We need to contract the Riemann tensor. riemann1 is the tensor with all indices down and riemann2 with all indices up.

riemann1 = 
  Simplify[Table[
    Sum[metric[[\[Mu], \[Mu]1]]*
      riemann[[\[Mu]1, \[Nu], \[Rho], \[Sigma]]], {\[Mu]1, 1, 
      dim}], {\[Mu], 1, dim}, {\[Nu], 1, dim}, {\[Rho], 1, 
     dim}, {\[Sigma], 1, dim}]];
listriemann1 := 
  Table[If[UnsameQ[riemann1[[\[Mu], \[Nu], \[Rho], \[Sigma]]], 
     0], {ToString[R1[\[Mu], \[Nu], \[Rho], \[Sigma]]], 
     riemann1[[\[Mu], \[Nu], \[Rho], \[Sigma]]]}], {\[Mu], 1, 
    dim}, {\[Nu], 1, dim}, {\[Rho], 1, dim}, {\[Sigma], 
    1, \[Rho] - 1}];
TableForm[Partition[DeleteCases[Flatten[listriemann1], Null], 2], 
  TableSpacing -> {2, 2}];
riemann2 = 
  Simplify[Table[
    Sum[Sum[Sum[
       inversemetric[[\[Nu]1, \[Nu]]]*
        inversemetric[[\[Rho]1, \[Rho]]]*
        inversemetric[[\[Sigma]1, \[Sigma]]]*
        riemann[[\[Mu], \[Nu]1, \[Rho]1, \[Sigma]1]], {\[Nu]1, 1, 
        dim}], {\[Rho]1, 1, dim}], {\[Sigma]1, 1, dim}], {\[Mu], 1, 
     dim}, {\[Nu], 1, dim}, {\[Rho], 1, dim}, {\[Sigma], 1, dim}]];
listriemann2 := 
  Table[If[UnsameQ[riemann2[[\[Mu], \[Nu], \[Rho], \[Sigma]]], 
     0], {ToString[R2[\[Mu], \[Nu], \[Rho], \[Sigma]]], 
     riemann2[[\[Mu], \[Nu], \[Rho], \[Sigma]]]}], {\[Mu], 1, 
    dim}, {\[Nu], 1, dim}, {\[Rho], 1, dim}, {\[Sigma], 
    1, \[Rho] - 1}];
TableForm[Partition[DeleteCases[Flatten[listriemann2], Null], 2], 
  TableSpacing -> {2, 2}];
KretschmannScalar = 
 Simplify[Sum[
   riemann1[[a, b, c, d]]*riemann2[[a, b, c, d]], {a, 1, dim}, {b, 1, 
    dim}, {c, 1, dim}, {d, 1, dim}]]

40

---

Step 6 Coding the Einstein tensor

einstein = Simplify[ricci - (1/2) scalar*metric];
listeinstein := 
 Table[If[UnsameQ[einstein[[j, l]], 0], {ToString[G[j, l]], 
    einstein[[j, l]]}] , {j, 1, dim}, {l, 1, j}]
TableForm[Partition[DeleteCases[Flatten[listeinstein], Null], 2], 
 TableSpacing -> {2, 2}]

---

Step 7 Please persuade yourself that the above statements are correct for the AdS spacetime.

---

Step 8 Since you now have the code for all this, it should be easy to code the matrix components of the vielbein basis - the orthonormal basis- and from that to get the the spin-connection components.

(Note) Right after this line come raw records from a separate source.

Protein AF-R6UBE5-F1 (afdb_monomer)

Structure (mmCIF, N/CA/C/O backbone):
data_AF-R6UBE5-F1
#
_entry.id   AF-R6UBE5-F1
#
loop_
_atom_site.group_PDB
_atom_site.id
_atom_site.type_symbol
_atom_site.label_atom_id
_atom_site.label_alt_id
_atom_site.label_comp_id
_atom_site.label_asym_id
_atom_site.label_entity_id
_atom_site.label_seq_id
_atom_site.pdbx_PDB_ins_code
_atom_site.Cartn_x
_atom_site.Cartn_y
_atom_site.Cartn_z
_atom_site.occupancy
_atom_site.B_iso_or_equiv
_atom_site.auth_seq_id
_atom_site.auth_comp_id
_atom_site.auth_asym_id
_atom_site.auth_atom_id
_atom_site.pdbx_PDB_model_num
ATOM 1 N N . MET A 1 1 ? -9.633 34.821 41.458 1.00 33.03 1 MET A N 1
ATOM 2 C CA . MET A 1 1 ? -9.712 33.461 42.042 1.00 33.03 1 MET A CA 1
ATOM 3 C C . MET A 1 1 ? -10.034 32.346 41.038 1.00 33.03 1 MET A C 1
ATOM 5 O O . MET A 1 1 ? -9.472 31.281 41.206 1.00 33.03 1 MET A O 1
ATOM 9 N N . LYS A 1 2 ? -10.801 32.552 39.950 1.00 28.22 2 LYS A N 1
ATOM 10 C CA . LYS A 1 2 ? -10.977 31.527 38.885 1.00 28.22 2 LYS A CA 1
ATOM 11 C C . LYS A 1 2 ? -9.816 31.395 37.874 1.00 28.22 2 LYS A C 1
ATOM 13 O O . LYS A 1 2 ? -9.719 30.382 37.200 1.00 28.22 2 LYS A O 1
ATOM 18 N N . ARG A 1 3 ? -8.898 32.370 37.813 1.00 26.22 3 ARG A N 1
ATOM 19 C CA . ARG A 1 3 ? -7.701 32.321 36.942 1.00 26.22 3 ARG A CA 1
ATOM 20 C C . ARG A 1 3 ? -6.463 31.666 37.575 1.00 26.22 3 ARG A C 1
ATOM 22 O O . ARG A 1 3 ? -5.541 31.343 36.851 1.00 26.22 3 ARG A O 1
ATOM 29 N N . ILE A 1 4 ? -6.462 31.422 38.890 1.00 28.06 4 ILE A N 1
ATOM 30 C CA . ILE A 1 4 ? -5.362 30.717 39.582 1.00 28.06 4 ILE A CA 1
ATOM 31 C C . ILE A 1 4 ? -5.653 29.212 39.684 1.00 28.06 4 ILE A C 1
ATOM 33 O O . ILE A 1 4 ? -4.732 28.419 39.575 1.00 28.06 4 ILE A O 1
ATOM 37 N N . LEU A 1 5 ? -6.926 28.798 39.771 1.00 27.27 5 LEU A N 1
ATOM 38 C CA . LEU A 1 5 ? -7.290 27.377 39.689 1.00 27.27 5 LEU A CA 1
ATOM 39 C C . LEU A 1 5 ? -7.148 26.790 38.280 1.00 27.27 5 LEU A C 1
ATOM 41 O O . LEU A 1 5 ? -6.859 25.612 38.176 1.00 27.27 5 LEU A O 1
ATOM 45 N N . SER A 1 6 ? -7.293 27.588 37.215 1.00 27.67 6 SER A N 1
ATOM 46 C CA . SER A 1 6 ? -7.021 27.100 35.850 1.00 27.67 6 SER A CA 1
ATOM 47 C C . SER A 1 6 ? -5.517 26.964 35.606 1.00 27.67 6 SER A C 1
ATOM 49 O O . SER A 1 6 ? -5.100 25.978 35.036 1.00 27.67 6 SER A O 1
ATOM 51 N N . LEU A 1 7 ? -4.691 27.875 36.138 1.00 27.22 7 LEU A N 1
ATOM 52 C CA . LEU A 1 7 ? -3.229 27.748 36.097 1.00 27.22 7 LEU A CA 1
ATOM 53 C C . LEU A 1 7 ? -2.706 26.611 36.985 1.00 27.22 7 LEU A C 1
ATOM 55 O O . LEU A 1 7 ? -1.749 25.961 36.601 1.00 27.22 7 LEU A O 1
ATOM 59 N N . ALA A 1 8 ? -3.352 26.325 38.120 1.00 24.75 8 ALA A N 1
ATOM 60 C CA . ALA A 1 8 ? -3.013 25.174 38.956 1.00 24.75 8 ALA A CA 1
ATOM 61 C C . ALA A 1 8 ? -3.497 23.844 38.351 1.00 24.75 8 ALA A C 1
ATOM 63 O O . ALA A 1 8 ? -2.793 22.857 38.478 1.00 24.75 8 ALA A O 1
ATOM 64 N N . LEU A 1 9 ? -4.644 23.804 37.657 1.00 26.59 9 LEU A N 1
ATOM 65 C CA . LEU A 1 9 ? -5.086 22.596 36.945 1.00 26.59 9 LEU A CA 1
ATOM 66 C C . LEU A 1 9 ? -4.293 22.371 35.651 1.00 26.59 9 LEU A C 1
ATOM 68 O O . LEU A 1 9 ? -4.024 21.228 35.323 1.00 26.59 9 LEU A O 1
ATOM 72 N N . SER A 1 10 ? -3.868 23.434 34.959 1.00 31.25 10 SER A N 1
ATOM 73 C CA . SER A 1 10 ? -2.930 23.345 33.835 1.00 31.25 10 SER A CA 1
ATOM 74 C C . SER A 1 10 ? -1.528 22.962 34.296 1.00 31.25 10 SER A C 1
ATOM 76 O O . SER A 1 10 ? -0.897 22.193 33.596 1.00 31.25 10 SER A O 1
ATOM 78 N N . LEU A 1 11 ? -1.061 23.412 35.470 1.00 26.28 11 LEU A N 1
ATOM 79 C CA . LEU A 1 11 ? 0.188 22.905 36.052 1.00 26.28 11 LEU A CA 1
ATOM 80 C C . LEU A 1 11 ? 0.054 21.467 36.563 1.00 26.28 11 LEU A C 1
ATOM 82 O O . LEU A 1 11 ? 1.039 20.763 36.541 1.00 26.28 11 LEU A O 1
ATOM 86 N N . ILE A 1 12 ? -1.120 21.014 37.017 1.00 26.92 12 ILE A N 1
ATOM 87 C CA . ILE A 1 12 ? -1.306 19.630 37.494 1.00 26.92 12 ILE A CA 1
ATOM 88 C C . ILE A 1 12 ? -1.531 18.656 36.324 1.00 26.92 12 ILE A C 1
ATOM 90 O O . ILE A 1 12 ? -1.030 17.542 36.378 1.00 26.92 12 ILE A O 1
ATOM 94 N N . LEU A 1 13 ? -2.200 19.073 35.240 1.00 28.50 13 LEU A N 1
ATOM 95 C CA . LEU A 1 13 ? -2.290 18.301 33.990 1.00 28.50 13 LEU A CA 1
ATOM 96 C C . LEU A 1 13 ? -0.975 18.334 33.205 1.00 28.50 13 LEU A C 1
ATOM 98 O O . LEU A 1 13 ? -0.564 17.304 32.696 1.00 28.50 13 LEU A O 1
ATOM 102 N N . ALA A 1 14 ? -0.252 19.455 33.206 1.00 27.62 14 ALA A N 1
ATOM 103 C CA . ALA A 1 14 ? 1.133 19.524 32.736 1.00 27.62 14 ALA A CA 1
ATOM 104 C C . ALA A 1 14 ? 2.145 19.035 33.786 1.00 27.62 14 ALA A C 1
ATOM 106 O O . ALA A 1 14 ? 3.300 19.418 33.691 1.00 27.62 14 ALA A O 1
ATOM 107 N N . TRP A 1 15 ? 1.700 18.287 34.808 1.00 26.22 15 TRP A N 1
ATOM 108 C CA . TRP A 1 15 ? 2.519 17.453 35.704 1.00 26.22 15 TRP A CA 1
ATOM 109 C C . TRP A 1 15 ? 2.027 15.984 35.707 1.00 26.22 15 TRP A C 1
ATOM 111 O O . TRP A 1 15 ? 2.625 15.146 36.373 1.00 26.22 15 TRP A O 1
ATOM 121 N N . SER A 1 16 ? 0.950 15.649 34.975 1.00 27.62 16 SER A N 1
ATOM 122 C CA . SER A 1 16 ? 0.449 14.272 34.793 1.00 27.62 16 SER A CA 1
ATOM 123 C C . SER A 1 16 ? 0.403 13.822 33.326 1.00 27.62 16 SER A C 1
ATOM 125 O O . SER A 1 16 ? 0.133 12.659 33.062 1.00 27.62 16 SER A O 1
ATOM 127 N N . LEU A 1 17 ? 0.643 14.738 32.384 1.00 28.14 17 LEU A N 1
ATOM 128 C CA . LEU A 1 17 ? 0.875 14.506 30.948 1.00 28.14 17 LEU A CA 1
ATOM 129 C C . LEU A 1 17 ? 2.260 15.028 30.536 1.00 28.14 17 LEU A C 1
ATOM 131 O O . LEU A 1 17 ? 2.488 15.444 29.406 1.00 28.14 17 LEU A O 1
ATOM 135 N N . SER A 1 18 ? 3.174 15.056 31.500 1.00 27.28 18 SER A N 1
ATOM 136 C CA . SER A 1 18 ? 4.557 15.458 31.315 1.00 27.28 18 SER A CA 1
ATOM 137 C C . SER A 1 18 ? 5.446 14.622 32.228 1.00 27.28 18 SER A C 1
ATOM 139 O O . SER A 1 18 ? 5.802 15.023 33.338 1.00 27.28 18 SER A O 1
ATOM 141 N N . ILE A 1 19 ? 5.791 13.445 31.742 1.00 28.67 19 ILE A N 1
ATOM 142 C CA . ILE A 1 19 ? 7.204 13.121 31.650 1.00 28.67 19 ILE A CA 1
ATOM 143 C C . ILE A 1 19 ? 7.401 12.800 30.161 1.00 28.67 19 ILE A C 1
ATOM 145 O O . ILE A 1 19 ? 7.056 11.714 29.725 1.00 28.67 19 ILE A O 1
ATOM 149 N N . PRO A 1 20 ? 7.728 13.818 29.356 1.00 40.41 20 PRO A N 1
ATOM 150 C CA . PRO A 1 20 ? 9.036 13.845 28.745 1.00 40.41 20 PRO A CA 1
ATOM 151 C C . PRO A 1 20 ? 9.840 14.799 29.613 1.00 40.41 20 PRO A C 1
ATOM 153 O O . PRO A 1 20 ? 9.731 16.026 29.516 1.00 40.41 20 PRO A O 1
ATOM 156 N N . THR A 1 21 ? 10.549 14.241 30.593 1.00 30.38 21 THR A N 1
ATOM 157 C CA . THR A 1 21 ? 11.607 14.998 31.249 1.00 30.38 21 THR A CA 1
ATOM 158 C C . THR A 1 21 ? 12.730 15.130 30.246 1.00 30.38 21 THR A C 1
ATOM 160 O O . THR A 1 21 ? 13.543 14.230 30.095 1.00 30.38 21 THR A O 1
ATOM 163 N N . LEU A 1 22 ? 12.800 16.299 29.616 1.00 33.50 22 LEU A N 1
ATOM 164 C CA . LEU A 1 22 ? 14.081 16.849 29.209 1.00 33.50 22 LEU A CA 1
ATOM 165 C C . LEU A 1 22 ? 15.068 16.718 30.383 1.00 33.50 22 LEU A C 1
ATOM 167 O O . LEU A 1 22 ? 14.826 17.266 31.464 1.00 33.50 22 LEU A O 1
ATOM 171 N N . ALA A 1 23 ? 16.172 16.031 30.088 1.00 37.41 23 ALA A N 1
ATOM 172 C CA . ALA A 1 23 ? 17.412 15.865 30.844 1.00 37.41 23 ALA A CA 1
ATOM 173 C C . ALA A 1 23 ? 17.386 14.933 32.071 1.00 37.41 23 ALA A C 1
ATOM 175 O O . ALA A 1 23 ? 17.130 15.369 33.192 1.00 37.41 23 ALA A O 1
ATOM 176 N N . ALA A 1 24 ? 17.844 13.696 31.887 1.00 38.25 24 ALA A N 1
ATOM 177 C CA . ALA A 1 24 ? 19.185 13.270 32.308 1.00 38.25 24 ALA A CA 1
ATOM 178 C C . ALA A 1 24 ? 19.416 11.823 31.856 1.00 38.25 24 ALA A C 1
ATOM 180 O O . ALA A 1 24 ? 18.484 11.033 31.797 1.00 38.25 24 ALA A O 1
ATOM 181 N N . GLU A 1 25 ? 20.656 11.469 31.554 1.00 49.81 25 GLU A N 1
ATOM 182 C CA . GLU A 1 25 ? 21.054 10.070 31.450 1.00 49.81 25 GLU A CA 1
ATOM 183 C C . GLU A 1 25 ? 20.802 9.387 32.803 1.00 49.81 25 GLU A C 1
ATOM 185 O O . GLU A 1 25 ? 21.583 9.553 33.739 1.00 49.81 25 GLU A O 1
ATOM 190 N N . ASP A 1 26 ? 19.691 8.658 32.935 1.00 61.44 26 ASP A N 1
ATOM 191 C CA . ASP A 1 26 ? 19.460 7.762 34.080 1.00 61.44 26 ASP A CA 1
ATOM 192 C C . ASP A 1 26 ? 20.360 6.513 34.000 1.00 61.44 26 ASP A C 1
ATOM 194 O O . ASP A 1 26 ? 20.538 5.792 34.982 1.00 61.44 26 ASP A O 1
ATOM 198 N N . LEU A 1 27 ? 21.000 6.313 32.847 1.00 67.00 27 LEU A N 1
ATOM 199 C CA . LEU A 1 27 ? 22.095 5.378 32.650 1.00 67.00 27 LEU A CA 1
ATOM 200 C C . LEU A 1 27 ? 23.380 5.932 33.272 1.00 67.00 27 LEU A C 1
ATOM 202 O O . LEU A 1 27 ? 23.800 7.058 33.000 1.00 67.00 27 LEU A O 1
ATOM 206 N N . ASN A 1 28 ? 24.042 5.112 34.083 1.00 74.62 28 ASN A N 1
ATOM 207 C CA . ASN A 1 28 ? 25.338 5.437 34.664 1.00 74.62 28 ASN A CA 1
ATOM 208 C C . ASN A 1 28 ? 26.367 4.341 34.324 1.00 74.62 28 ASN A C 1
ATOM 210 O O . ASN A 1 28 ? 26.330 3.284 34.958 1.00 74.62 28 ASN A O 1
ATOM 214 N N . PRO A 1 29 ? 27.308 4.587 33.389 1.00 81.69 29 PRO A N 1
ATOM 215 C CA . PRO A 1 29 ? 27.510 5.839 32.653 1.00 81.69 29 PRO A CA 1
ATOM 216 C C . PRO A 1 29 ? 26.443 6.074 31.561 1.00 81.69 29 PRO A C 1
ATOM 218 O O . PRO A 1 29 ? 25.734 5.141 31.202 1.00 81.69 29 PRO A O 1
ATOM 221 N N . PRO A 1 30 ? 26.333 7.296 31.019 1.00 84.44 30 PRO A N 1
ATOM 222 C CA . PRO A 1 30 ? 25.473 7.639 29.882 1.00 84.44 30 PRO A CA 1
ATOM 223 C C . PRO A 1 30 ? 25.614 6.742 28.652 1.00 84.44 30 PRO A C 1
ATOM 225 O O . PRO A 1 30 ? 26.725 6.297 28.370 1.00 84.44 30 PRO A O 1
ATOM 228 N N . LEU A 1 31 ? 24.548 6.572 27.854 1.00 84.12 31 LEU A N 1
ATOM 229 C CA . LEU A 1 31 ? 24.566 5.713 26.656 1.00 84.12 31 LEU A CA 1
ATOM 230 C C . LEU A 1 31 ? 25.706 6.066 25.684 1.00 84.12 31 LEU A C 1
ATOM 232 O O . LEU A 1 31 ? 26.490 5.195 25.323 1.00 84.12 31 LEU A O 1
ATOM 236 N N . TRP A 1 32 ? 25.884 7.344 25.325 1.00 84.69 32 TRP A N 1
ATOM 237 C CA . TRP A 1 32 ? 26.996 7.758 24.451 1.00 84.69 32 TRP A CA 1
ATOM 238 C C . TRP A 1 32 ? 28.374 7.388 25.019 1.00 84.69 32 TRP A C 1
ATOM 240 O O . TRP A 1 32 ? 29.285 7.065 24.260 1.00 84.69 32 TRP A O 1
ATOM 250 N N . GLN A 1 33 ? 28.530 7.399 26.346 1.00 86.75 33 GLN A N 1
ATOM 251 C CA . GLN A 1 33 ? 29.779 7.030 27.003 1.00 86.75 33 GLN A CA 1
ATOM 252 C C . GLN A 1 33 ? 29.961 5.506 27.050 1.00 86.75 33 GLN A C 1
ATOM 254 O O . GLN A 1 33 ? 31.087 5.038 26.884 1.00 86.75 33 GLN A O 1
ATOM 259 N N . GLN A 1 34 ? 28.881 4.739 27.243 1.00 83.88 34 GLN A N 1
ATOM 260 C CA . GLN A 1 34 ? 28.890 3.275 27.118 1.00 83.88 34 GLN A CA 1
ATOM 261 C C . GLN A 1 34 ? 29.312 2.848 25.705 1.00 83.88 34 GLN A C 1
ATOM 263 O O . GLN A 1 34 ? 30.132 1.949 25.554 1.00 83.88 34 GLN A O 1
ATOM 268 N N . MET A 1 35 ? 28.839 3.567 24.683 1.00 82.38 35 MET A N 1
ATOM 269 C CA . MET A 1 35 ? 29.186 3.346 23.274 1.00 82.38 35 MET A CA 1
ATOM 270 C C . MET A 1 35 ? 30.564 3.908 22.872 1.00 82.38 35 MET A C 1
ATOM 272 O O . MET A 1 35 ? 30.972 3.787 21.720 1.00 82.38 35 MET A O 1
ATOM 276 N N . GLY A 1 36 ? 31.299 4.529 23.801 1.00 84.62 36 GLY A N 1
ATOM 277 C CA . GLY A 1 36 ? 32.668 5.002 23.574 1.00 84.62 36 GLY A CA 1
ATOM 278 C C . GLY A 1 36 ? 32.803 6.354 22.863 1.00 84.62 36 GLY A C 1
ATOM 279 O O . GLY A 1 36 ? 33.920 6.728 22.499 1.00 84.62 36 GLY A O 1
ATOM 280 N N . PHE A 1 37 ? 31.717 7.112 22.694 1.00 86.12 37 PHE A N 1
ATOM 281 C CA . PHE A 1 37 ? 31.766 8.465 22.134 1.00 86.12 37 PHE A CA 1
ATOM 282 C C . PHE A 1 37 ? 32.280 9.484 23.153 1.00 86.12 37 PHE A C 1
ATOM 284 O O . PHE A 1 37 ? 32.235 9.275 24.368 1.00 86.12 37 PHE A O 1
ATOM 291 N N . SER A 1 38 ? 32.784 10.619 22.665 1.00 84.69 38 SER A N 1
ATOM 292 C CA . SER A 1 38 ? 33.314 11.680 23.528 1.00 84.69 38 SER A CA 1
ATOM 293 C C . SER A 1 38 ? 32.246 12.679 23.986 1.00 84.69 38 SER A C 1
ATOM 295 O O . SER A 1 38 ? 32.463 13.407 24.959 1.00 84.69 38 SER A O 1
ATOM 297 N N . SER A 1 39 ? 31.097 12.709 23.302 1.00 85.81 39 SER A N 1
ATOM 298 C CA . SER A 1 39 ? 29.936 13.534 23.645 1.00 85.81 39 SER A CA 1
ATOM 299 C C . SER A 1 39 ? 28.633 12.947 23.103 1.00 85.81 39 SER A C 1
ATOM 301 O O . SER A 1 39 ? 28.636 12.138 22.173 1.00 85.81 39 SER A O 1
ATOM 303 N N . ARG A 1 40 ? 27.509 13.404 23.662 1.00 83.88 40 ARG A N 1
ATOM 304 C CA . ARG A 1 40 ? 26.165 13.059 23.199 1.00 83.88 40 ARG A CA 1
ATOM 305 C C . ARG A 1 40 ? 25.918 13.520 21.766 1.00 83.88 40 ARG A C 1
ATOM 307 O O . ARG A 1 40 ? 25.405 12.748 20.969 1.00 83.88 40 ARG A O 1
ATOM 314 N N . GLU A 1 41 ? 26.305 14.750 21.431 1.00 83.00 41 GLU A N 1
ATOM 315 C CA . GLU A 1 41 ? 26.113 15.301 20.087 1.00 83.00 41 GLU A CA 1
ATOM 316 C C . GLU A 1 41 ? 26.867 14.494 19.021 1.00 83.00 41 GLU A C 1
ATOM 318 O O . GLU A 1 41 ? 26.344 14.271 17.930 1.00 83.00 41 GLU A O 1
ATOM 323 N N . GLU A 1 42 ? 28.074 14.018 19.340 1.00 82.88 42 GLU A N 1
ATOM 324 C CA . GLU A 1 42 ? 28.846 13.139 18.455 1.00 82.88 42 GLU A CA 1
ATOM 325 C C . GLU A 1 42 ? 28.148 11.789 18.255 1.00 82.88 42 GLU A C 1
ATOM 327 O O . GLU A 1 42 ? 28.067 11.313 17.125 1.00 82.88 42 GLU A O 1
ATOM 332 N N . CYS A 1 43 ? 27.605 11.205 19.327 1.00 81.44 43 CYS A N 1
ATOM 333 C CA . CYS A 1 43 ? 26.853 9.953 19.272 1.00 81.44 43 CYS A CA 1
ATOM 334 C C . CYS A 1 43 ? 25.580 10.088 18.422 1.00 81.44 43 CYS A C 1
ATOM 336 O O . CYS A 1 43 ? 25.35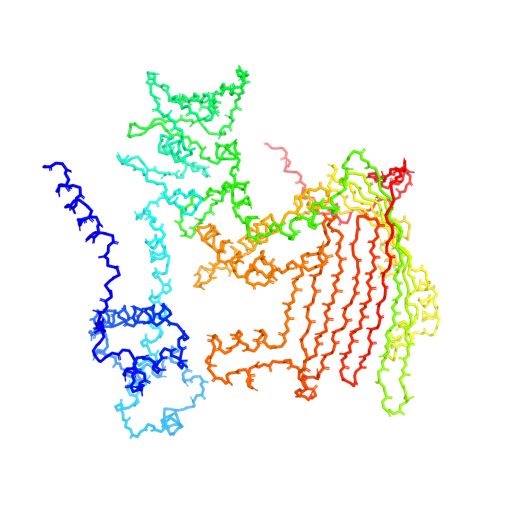1 9.276 17.531 1.00 81.44 43 CYS A O 1
ATOM 338 N N . ILE A 1 44 ? 24.798 11.155 18.630 1.00 81.50 44 ILE A N 1
ATOM 339 C CA . ILE A 1 44 ? 23.598 11.441 17.831 1.00 81.50 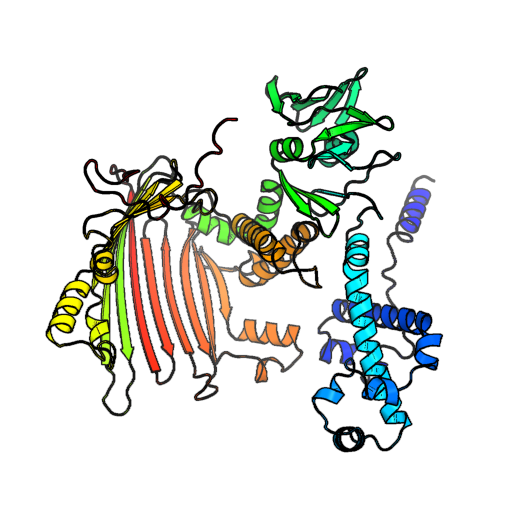44 ILE A CA 1
ATOM 340 C C . ILE A 1 44 ? 23.974 11.568 16.359 1.00 81.50 44 ILE A C 1
ATOM 342 O O . ILE A 1 44 ? 23.461 10.829 15.531 1.00 81.50 44 ILE A O 1
ATOM 346 N N . THR A 1 45 ? 24.935 12.434 16.038 1.00 78.12 45 THR A N 1
ATOM 347 C CA . THR A 1 45 ? 25.316 12.699 14.643 1.00 78.12 45 THR A CA 1
ATOM 348 C C . THR A 1 45 ? 25.882 11.460 13.942 1.00 78.12 45 THR A C 1
ATOM 350 O O . THR A 1 45 ? 25.675 11.288 12.746 1.00 78.12 45 THR A O 1
ATOM 353 N N . SER A 1 46 ? 26.622 10.614 14.665 1.00 74.19 46 SER A N 1
ATOM 354 C CA . SER A 1 46 ? 27.340 9.481 14.066 1.00 74.19 46 SER A CA 1
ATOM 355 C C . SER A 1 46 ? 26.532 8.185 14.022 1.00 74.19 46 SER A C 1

This is a good exercise. You can try to do it and if you can't just leave a comment.

---

Step 9 Understanding what a metric perturbation is: a metric perturbation around an ambient spacetime, is just shifts in the tensor by something, i.e

$$ g_{ab} + \epsilon h_{ab} $$

where $\epsilon$ is a small parameter. Can you see how to go about it now?